- [Task to carry out]:
Among the entries below, find the line with "ATOM 203 O O", then quote it and each following line up to and including the line with "ATOM 222 O O", and nothing else.

#### Extracted records

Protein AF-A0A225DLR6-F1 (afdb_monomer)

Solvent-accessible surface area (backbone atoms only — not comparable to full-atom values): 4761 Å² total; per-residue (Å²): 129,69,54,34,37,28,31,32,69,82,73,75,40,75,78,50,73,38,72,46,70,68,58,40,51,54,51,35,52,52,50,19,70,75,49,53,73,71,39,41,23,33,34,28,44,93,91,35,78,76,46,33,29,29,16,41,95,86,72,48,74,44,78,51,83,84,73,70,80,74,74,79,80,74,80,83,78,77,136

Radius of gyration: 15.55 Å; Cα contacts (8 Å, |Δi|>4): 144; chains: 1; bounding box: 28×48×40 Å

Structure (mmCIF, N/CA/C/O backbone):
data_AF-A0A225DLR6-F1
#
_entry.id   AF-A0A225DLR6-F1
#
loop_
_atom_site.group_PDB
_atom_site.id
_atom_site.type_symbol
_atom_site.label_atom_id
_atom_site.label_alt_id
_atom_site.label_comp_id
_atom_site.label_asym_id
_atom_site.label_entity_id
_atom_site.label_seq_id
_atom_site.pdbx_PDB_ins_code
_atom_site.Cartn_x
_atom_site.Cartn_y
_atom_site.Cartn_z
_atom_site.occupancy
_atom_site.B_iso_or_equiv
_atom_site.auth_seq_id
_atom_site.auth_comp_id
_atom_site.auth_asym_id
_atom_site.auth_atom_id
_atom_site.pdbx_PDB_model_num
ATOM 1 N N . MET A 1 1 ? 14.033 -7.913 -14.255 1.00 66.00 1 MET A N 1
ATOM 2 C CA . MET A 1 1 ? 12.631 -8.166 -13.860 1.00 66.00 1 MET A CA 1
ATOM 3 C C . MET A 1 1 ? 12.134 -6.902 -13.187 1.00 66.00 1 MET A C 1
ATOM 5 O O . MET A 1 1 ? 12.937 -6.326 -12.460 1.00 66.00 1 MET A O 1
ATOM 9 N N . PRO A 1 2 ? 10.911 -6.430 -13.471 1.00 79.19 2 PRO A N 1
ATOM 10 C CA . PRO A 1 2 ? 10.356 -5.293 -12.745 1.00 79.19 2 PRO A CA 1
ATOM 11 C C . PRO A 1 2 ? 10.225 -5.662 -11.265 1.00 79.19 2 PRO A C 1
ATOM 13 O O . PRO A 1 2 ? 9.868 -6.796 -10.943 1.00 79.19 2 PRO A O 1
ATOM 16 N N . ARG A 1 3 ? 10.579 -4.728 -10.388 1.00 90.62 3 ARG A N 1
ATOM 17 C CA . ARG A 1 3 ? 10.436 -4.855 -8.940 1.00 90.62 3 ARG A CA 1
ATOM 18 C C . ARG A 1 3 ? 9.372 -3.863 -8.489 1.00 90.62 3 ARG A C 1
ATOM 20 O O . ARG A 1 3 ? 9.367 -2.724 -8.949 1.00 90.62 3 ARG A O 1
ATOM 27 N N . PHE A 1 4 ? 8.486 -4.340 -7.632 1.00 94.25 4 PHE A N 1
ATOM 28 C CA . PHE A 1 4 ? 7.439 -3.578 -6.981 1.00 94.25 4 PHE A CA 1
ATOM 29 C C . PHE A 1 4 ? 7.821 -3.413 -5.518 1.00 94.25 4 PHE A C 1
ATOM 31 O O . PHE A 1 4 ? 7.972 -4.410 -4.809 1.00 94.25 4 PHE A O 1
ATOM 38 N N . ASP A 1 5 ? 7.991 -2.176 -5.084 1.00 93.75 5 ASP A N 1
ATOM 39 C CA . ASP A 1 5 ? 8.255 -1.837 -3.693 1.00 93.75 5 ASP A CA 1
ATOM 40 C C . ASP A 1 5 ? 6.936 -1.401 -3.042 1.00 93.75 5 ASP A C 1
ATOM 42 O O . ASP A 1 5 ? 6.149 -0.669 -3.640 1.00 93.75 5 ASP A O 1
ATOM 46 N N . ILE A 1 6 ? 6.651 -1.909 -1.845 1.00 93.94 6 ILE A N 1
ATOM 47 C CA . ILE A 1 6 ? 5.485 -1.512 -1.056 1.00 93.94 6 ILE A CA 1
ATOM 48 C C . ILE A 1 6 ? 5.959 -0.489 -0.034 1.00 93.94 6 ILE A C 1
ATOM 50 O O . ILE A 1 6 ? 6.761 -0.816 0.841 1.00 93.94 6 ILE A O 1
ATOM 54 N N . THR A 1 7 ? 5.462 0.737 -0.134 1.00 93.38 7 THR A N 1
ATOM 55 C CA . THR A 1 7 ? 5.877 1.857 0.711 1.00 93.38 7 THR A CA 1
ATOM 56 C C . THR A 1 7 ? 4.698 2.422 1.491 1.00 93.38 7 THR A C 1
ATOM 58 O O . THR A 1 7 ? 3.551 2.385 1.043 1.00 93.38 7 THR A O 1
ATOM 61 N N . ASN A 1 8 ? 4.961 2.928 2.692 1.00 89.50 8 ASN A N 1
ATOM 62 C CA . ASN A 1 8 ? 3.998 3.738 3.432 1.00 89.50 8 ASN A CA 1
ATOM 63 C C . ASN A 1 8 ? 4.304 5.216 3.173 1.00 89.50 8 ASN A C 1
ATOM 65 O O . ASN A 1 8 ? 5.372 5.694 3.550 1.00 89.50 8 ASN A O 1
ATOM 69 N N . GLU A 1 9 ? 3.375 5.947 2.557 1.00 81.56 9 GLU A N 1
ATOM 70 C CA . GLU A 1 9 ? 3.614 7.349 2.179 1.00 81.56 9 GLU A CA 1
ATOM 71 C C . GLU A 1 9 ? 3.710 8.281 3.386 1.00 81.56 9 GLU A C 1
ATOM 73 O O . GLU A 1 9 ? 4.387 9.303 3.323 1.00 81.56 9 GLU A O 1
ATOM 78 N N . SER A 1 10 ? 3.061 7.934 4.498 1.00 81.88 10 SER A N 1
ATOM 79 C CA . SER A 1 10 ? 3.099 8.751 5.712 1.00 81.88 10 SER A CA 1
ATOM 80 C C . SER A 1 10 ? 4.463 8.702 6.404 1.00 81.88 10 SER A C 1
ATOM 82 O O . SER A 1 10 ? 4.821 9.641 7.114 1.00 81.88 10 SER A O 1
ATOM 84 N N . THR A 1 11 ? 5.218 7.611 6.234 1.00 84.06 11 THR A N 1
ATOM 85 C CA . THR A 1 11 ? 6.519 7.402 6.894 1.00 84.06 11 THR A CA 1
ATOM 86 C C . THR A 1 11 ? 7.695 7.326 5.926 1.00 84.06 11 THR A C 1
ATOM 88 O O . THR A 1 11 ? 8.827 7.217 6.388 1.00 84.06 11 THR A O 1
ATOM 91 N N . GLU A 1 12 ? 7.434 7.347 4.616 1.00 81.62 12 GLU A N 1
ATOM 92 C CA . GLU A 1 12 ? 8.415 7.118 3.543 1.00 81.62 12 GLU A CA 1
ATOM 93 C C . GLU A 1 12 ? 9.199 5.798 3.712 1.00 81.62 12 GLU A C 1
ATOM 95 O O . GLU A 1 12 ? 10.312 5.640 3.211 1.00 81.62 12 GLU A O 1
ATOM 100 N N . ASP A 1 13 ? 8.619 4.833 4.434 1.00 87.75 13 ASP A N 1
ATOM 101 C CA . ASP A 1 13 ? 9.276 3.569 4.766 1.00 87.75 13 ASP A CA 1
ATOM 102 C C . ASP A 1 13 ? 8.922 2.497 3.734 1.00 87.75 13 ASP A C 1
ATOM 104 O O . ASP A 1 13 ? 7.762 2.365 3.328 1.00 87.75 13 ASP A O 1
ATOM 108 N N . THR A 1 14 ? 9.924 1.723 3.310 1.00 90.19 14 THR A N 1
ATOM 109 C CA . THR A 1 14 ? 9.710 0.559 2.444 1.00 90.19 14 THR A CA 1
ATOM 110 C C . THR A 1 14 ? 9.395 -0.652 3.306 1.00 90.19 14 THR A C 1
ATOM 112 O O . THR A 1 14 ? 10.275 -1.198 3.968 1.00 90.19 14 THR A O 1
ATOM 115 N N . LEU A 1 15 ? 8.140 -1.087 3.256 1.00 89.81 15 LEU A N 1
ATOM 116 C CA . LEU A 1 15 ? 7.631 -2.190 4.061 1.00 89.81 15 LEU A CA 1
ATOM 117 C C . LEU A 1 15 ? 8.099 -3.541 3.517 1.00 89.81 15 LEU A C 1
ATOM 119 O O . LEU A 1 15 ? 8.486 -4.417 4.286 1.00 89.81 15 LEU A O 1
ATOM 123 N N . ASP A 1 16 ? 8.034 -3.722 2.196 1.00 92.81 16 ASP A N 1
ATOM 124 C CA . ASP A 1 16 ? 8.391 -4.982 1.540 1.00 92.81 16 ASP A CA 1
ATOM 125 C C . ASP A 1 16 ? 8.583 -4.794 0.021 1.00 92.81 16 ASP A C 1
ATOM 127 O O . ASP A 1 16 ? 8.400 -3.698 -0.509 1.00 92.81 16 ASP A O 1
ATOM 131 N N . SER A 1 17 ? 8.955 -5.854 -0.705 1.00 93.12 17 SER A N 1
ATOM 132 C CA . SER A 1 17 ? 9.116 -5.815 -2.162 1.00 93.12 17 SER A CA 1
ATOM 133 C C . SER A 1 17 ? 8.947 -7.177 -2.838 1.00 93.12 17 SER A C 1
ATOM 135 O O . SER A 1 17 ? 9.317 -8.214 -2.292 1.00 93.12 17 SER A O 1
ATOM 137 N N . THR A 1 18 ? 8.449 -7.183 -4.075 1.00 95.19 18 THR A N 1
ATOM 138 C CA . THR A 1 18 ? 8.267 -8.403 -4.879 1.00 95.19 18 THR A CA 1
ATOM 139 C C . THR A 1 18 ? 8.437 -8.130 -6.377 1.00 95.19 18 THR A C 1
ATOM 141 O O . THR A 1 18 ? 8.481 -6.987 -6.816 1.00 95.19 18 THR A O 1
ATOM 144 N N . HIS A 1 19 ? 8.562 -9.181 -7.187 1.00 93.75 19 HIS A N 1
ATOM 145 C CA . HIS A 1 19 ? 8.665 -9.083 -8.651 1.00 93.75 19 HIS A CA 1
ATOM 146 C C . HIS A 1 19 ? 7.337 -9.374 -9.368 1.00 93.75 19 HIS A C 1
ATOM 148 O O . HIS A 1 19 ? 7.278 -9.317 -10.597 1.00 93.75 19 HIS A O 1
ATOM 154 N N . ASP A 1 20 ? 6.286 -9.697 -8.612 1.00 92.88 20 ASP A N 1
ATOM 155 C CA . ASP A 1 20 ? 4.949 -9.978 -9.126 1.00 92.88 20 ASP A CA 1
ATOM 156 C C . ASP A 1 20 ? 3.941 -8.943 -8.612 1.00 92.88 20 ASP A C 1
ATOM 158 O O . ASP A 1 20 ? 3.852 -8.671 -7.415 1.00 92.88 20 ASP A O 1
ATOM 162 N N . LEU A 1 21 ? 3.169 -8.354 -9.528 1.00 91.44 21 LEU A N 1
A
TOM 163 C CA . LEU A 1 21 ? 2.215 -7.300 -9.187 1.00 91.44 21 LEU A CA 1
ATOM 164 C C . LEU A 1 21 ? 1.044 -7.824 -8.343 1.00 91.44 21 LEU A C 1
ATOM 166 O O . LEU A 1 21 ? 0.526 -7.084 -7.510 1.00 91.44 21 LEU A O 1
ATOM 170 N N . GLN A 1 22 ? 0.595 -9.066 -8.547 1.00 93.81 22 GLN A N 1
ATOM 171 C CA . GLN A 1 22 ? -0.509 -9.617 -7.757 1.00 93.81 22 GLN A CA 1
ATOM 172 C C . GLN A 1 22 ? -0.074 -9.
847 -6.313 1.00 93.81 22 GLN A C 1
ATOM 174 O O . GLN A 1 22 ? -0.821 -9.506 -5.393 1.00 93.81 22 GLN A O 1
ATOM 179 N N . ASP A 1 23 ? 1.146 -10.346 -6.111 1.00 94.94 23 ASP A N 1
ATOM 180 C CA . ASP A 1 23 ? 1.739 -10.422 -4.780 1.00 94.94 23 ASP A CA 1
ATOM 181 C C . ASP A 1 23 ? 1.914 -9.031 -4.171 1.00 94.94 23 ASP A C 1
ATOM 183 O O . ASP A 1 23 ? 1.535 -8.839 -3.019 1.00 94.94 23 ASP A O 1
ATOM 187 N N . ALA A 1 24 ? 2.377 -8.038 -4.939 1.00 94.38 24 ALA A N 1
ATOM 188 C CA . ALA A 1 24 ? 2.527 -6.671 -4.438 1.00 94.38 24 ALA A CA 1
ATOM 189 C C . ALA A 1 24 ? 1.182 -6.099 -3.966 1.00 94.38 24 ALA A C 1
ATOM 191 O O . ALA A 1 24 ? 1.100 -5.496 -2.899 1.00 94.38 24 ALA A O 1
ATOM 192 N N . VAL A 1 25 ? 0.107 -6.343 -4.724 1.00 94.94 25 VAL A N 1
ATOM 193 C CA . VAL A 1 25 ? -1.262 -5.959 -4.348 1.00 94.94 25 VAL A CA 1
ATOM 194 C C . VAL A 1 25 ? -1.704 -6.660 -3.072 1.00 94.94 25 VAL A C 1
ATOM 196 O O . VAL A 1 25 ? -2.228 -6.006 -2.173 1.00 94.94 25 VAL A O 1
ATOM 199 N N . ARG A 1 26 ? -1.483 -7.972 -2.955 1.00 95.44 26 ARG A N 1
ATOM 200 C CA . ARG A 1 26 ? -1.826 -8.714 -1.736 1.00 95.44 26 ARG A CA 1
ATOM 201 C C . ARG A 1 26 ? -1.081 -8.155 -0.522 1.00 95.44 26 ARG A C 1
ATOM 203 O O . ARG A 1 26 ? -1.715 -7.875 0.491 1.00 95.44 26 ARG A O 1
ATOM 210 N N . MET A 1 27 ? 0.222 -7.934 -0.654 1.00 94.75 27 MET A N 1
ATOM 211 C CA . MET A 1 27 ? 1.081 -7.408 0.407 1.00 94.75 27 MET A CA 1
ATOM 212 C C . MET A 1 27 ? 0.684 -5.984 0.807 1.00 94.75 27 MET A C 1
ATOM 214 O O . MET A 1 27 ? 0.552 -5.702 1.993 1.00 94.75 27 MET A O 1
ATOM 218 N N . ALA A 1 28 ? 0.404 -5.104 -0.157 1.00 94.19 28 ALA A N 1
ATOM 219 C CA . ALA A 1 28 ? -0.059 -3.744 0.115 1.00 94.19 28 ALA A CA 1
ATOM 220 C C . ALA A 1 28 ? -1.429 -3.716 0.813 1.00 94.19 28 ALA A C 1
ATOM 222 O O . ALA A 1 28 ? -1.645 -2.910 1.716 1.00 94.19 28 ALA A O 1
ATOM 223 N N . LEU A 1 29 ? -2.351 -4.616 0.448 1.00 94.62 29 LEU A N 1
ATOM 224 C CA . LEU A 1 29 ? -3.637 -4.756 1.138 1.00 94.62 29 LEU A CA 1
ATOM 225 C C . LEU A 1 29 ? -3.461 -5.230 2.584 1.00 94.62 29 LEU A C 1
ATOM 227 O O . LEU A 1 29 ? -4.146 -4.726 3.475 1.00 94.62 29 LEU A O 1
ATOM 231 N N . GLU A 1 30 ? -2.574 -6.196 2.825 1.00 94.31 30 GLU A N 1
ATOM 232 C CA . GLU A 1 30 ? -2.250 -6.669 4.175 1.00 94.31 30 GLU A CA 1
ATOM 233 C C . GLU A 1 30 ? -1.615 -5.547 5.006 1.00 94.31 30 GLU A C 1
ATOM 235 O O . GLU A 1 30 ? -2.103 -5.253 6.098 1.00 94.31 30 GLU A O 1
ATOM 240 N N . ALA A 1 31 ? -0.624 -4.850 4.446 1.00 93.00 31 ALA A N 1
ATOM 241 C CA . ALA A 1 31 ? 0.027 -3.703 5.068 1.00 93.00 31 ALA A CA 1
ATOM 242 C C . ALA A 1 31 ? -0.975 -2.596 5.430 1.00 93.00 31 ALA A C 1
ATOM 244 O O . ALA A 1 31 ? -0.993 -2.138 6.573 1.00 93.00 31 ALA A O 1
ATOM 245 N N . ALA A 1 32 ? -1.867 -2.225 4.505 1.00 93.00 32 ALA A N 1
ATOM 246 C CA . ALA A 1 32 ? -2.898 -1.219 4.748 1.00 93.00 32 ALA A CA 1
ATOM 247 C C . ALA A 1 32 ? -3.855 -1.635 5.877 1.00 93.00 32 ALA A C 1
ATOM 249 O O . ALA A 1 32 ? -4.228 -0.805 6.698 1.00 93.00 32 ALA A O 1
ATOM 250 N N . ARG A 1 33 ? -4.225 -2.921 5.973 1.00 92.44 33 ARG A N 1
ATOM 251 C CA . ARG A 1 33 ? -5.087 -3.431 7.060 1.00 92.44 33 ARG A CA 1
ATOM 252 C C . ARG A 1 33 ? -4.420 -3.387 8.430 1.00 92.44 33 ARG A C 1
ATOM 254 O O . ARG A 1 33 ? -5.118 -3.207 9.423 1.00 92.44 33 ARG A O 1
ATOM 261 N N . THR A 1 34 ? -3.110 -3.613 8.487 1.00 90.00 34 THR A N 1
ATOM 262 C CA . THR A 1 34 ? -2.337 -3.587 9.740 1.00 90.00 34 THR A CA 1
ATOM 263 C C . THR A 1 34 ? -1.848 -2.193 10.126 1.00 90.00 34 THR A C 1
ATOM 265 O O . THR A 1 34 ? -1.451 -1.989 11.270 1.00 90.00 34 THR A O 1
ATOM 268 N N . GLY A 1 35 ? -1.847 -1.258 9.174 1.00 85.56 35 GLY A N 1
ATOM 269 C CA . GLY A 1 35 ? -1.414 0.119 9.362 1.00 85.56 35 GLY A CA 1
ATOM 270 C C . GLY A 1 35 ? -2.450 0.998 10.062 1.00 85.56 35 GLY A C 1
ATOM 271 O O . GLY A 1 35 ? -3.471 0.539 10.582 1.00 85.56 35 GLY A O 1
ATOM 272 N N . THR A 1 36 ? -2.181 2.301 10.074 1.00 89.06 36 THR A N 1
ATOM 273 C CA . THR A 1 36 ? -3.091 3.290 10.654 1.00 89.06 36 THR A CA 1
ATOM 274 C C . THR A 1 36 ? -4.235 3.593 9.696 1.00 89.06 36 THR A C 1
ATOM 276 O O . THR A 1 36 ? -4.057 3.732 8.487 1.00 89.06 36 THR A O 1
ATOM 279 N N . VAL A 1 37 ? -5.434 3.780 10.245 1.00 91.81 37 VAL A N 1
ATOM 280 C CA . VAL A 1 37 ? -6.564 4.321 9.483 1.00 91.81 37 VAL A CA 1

########

- [Finished task]:
ATOM 203 O O . ARG A 1 26 ? -1.715 -7.875 0.491 1.00 95.44 26 ARG A O 1
ATOM 210 N N . MET A 1 27 ? 0.222 -7.934 -0.654 1.00 94.75 27 MET A N 1
ATOM 211 C CA . MET A 1 27 ? 1.081 -7.408 0.407 1.00 94.75 27 MET A CA 1
ATOM 212 C C . MET A 1 27 ? 0.684 -5.984 0.807 1.00 94.75 27 MET A C 1
ATOM 214 O O . MET A 1 27 ? 0.552 -5.702 1.993 1.00 94.75 27 MET A O 1
ATOM 218 N N . ALA A 1 28 ? 0.404 -5.104 -0.157 1.00 94.19 28 ALA A N 1
ATOM 219 C CA . ALA A 1 28 ? -0.059 -3.744 0.115 1.00 94.19 28 ALA A CA 1
ATOM 220 C C . ALA A 1 28 ? -1.429 -3.716 0.813 1.00 94.19 28 ALA A C 1
ATOM 222 O O . ALA A 1 28 ? -1.645 -2.910 1.716 1.00 94.19 28 ALA A O 1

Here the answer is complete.